Chief Executive Officer (CEO) of aged care peak body Leading Age Services Australia (LASA) has been speaking openly on the topic of the Royal Commission since its announcement, saying it must focus on making “our aged care system better”.
“We all want a safe and high quality aged care system - our older Australians need it and they deserve it,” Mr Rooney says.
“Regrettably in our industry there have been occasions where there have been unacceptable failures in care.
“Where there has been failures they are quite properly the subject of investigation and sanction.”
With around 2,000 people in Australia now turning 65 and a further 1,000 turning 85 every week, and 1.3 million older Australians accessing services across the aged care system every year, Mr Rooney says the issues of ageing and aged care are of national importance.
“Australia needs a high performing, respected and sustainable aged care system that delivers accessible, affordable, quality care and services for all older Australians,” he says.
“Many of the solutions to realise these outcomes are already on the table.
“Whilst the Royal Commission is underway, we must press on with addressing key workforce and funding issues, and not lose sight of making the system better right now.
“This Royal Commission will play a key role in identifying how to make Australia’s aged care system better.”
Fellow aged care and older persons advocate peak bodies Aged and Community Services Australia (ACSA) and Council on the Ageing (COTA) have expressed support for and welcomed the Royal Commission into aged care for the “spotlight it will throw on the challenges facing aged care over the next two decades”.
ACSA CEO Pat Sparrow says that while aged care is a “uniquely human industry” and while recognising that things can go wrong, she says it is also an industry committed to continuous improvement and addressing problems where they occur.
“We believe there is no room in our community for poor or inattentive care and we have zero tolerance for criminal abuse, assault or negligence,” Ms Sparrow says.
“We acknowledge that in recent times there has been increasing community concern about the quality of aged care.
“We want the Royal Commission to focus on the root cause and critical issues facing aged care.
“This will give us the foundation to deliver on public expectations in the future.
“As the peak body for not-for-profit aged care providers, we believe the attention a Royal Commission will bring to the sector can be harnessed for the good of all Australians.”
A number of the Australian public has taken to social media in lieu of the announcement to share their thoughts and opinions on the prospect of a Royal Commission into aged care.
Some on Twitter, like @thehawkflyshigh, are sharing their relief at the talk of a Royal Commission into aged care and are supporting Prime Minister Morrison: “I am relieved that a #RoyalCommission into #AgedCare is being implemented.

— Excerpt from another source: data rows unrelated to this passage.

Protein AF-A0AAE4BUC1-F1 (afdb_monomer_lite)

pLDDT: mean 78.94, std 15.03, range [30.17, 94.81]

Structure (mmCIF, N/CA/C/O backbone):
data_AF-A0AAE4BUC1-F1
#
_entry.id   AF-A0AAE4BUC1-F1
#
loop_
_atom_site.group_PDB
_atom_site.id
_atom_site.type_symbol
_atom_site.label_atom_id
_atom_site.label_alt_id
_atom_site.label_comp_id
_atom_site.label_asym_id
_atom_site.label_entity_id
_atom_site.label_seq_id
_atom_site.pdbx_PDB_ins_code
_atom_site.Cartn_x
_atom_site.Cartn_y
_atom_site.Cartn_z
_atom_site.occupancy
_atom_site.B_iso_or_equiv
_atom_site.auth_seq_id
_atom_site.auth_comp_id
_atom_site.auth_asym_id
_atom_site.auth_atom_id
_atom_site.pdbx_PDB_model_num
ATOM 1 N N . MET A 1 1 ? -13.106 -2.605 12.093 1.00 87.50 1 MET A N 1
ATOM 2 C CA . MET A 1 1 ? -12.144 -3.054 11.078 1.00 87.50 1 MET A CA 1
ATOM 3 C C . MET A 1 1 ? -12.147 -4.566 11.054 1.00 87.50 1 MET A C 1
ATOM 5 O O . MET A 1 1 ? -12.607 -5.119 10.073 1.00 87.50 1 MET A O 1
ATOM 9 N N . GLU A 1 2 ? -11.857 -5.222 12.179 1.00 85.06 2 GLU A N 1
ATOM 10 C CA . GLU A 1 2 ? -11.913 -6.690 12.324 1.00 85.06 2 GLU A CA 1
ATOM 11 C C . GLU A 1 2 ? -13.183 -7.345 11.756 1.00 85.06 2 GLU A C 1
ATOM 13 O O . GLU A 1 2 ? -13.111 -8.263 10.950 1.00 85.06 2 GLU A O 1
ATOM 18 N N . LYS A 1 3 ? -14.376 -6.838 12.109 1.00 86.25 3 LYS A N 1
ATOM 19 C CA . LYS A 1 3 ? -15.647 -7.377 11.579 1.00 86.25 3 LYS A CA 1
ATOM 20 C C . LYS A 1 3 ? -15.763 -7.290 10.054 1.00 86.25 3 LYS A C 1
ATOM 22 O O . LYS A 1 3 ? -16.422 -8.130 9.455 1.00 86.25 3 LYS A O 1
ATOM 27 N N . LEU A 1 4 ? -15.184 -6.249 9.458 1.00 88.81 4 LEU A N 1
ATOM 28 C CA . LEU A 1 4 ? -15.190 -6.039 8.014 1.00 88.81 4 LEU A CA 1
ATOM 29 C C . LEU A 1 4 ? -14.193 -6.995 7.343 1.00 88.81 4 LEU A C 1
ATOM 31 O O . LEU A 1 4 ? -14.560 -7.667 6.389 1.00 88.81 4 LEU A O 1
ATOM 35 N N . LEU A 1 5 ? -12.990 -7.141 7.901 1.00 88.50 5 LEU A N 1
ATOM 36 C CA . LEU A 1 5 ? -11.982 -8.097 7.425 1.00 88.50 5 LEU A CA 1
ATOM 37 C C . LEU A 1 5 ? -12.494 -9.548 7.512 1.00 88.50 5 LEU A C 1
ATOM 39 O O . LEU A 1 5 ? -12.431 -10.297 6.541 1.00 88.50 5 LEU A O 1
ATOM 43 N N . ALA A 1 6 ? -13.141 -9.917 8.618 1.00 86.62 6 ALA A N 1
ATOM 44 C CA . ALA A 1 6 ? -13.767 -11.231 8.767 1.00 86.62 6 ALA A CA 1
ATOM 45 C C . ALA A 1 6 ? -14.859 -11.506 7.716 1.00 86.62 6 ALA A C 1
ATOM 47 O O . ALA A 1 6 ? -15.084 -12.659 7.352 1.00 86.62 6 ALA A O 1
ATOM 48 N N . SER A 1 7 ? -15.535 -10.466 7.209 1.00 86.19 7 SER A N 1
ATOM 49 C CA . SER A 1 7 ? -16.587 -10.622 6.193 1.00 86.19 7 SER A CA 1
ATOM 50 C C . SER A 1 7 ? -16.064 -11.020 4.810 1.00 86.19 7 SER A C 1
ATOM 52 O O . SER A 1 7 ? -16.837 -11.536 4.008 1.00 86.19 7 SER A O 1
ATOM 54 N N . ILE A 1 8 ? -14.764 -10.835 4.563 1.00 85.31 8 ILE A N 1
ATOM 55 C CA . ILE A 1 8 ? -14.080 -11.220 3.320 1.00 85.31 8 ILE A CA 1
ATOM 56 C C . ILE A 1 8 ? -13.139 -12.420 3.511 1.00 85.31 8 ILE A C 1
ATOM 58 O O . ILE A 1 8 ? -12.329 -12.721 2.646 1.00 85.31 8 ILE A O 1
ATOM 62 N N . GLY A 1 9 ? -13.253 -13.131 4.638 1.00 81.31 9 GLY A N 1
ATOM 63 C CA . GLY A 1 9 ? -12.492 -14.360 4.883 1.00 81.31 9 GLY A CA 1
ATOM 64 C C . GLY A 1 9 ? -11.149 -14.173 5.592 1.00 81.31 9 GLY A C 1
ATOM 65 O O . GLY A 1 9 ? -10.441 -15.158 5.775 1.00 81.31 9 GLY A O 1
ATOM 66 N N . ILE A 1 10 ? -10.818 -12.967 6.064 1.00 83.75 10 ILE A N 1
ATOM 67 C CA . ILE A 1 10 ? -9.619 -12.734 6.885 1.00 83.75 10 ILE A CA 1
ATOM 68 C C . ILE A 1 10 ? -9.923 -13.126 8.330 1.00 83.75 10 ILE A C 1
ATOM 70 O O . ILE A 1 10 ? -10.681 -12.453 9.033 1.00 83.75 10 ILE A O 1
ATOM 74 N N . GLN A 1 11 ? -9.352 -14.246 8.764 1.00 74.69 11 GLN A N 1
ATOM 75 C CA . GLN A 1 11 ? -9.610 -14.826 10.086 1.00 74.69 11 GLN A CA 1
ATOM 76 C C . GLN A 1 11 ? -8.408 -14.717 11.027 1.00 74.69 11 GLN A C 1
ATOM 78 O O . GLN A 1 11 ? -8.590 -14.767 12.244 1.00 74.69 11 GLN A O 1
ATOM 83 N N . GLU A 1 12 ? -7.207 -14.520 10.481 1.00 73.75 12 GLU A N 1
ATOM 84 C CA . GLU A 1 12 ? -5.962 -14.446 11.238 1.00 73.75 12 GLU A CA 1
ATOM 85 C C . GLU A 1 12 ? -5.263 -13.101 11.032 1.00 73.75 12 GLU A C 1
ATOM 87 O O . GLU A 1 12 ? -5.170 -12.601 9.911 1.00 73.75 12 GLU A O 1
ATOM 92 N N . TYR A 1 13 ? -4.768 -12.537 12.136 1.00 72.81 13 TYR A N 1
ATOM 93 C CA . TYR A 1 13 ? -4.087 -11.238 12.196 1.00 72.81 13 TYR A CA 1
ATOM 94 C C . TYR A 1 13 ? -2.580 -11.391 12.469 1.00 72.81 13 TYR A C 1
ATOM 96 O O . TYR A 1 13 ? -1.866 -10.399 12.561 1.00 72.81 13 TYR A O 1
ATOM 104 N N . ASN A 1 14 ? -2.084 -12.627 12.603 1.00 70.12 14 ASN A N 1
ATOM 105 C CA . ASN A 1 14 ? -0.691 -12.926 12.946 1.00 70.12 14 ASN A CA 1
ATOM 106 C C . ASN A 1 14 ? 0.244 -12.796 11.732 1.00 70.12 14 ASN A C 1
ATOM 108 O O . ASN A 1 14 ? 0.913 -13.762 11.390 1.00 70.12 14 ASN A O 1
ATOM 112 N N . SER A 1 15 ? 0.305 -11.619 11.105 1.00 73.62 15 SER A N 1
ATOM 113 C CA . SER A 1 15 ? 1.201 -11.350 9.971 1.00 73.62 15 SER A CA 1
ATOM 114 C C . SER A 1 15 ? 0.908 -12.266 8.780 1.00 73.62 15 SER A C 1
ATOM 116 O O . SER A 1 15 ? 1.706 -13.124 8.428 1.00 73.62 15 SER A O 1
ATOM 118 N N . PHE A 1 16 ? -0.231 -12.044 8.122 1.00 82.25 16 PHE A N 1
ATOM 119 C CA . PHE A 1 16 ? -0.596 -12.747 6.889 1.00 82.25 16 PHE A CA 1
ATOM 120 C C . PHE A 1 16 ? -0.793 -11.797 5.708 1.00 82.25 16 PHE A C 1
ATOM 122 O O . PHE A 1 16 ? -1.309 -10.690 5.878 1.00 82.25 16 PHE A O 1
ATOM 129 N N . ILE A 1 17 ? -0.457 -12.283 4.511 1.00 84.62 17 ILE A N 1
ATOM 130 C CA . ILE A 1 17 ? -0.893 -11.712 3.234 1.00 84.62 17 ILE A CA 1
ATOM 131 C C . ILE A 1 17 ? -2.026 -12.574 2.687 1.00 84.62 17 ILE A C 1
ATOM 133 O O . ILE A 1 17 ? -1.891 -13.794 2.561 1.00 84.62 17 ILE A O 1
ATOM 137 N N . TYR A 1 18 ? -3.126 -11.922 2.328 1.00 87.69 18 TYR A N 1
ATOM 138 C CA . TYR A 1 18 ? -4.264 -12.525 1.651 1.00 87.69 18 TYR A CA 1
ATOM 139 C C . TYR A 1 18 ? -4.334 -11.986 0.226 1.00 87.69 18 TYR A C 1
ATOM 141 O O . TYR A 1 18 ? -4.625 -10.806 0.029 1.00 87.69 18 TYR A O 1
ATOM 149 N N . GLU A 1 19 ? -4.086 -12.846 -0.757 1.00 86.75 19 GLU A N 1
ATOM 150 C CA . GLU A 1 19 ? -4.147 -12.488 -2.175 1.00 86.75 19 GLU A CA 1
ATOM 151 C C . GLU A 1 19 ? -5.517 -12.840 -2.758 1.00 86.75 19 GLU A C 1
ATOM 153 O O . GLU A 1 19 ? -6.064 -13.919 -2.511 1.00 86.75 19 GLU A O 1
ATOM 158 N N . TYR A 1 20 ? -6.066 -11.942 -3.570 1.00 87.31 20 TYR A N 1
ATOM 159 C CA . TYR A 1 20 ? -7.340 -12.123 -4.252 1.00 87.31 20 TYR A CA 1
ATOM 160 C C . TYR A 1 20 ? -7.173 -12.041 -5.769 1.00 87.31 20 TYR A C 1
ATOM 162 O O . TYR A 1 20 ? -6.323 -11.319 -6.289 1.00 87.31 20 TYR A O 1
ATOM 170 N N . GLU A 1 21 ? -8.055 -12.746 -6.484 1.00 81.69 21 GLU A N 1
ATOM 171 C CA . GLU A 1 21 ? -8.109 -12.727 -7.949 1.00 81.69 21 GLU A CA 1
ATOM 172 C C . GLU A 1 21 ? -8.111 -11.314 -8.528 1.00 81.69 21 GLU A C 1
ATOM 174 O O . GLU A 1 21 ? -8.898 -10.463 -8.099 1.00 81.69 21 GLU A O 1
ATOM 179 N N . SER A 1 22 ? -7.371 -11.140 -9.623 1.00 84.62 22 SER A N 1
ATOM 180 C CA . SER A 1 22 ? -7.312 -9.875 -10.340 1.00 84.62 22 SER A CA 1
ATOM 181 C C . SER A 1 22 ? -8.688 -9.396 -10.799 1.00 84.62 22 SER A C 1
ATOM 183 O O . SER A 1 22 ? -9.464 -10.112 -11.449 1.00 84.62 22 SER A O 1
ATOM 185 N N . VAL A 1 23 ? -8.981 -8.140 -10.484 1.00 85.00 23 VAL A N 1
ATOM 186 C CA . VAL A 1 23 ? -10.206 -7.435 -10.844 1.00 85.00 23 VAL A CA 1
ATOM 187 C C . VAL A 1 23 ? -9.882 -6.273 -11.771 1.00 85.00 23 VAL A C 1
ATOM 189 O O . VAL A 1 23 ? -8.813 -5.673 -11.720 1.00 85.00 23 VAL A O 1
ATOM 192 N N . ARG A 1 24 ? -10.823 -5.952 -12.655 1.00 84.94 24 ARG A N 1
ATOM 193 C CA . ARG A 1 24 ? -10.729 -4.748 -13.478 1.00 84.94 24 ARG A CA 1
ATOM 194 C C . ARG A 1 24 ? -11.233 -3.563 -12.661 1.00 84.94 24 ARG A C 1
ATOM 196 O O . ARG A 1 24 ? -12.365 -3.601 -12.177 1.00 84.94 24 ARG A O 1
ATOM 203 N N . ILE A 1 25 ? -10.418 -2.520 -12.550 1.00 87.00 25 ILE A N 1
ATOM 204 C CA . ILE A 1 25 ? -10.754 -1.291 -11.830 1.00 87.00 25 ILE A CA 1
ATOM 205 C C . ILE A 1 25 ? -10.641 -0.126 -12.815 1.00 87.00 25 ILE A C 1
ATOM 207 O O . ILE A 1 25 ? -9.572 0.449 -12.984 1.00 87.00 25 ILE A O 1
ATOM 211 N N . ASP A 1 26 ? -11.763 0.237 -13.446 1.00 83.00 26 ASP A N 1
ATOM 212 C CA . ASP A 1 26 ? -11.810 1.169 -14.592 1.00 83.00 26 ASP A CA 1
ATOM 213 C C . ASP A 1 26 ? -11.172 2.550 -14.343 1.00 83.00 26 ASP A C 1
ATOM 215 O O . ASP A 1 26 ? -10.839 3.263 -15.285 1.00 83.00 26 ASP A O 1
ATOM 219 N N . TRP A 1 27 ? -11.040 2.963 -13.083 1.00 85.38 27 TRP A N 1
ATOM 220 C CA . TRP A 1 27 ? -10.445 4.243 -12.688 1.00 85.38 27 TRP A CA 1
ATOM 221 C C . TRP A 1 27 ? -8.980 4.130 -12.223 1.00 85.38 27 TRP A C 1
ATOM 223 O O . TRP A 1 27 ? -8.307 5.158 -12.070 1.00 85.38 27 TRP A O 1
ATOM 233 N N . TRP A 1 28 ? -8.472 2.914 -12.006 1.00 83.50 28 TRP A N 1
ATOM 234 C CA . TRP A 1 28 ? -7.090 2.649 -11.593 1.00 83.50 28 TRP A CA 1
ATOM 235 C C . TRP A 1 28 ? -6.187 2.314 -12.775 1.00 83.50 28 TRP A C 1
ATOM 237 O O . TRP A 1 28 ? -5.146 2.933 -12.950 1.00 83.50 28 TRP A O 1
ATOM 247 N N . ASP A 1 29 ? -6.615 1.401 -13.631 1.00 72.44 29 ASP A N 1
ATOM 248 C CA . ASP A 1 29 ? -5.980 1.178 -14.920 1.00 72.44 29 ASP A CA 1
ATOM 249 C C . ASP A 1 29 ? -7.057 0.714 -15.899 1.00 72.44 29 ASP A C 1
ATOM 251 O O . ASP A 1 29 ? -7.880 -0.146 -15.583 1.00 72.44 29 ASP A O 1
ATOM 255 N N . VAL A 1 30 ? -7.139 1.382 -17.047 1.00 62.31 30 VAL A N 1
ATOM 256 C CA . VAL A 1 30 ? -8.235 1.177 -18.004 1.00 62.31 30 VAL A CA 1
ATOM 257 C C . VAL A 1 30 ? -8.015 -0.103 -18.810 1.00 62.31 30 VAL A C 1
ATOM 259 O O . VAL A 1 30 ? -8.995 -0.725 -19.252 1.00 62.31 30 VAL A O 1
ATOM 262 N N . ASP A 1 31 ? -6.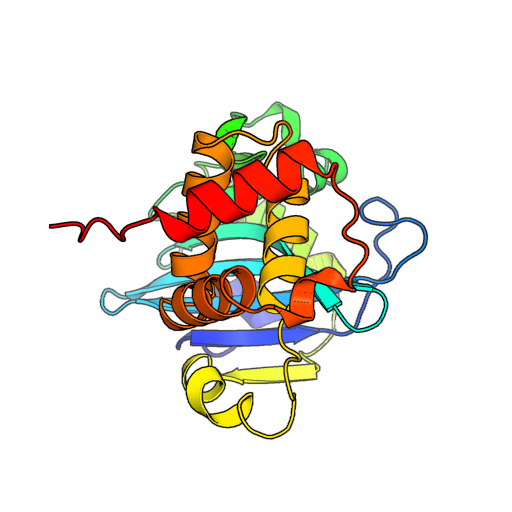750 -0.492 -18.971 1.00 67.62 31 ASP A N 1
ATOM 263 C CA . ASP A 1 31 ? -6.330 -1.556 -19.874 1.00 67.62 31 ASP A CA 1
ATOM 264 C C . ASP A 1 31 ? -5.859 -2.812 -19.127 1.00 67.62 31 ASP A C 1
ATOM 266 O O . ASP A 1 31 ? -5.987 -3.910 -19.672 1.00 67.62 31 ASP A O 1
ATOM 270 N N . GLU A 1 32 ? -5.473 -2.684 -17.852 1.00 75.44 32 GLU A N 1
ATOM 271 C CA . GLU A 1 32 ? -4.941 -3.789 -17.050 1.00 75.44 32 GLU A CA 1
ATOM 272 C C . GLU A 1 32 ? -5.868 -4.267 -15.920 1.00 75.44 32 GLU A C 1
ATOM 274 O O . GLU A 1 32 ? -6.759 -3.564 -15.425 1.00 75.44 32 GLU A O 1
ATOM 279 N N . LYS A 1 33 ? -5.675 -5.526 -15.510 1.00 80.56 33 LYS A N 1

I know first hand of negligence, non compliance and a major concern of OHS in aged care facility. It is appalling the way the elderly are treated. Good on you, job well done.”
With others, like @annierun, highlighting the now Prime Minister’s past actions: “So @ScottMorrisonMP calls a #RoyalCommission into #agedcare. Remind us how much money was removed from this sector when you were treasurer????”
@THE_Russell also jumped on board saying: “Scomo cut 2.5 billion from Aged Care and now wants a Royal Commission to determine WHY?”
More of the public, and a number of disability peak bodies, also spoke openly and honestly on social media in relation to the need for greater focus on young people with disability living in aged care homes, who are included in the announced Royal Commission.
As well as looking to address issues affecting older Australians and young people with disability in aged care, Prime Minister Morrison, and the aged care peak bodies, all hope the Royal Commission will also help to “get a better handle” on what more needs to be done to prepare the system for the increase in demand that will occur in the next decade as the baby boomer generation reaches an age where they will need support from the aged care system.
No date for the commencement of the Royal Commission has been announced, with the industry expecting it to run “well into 2019”.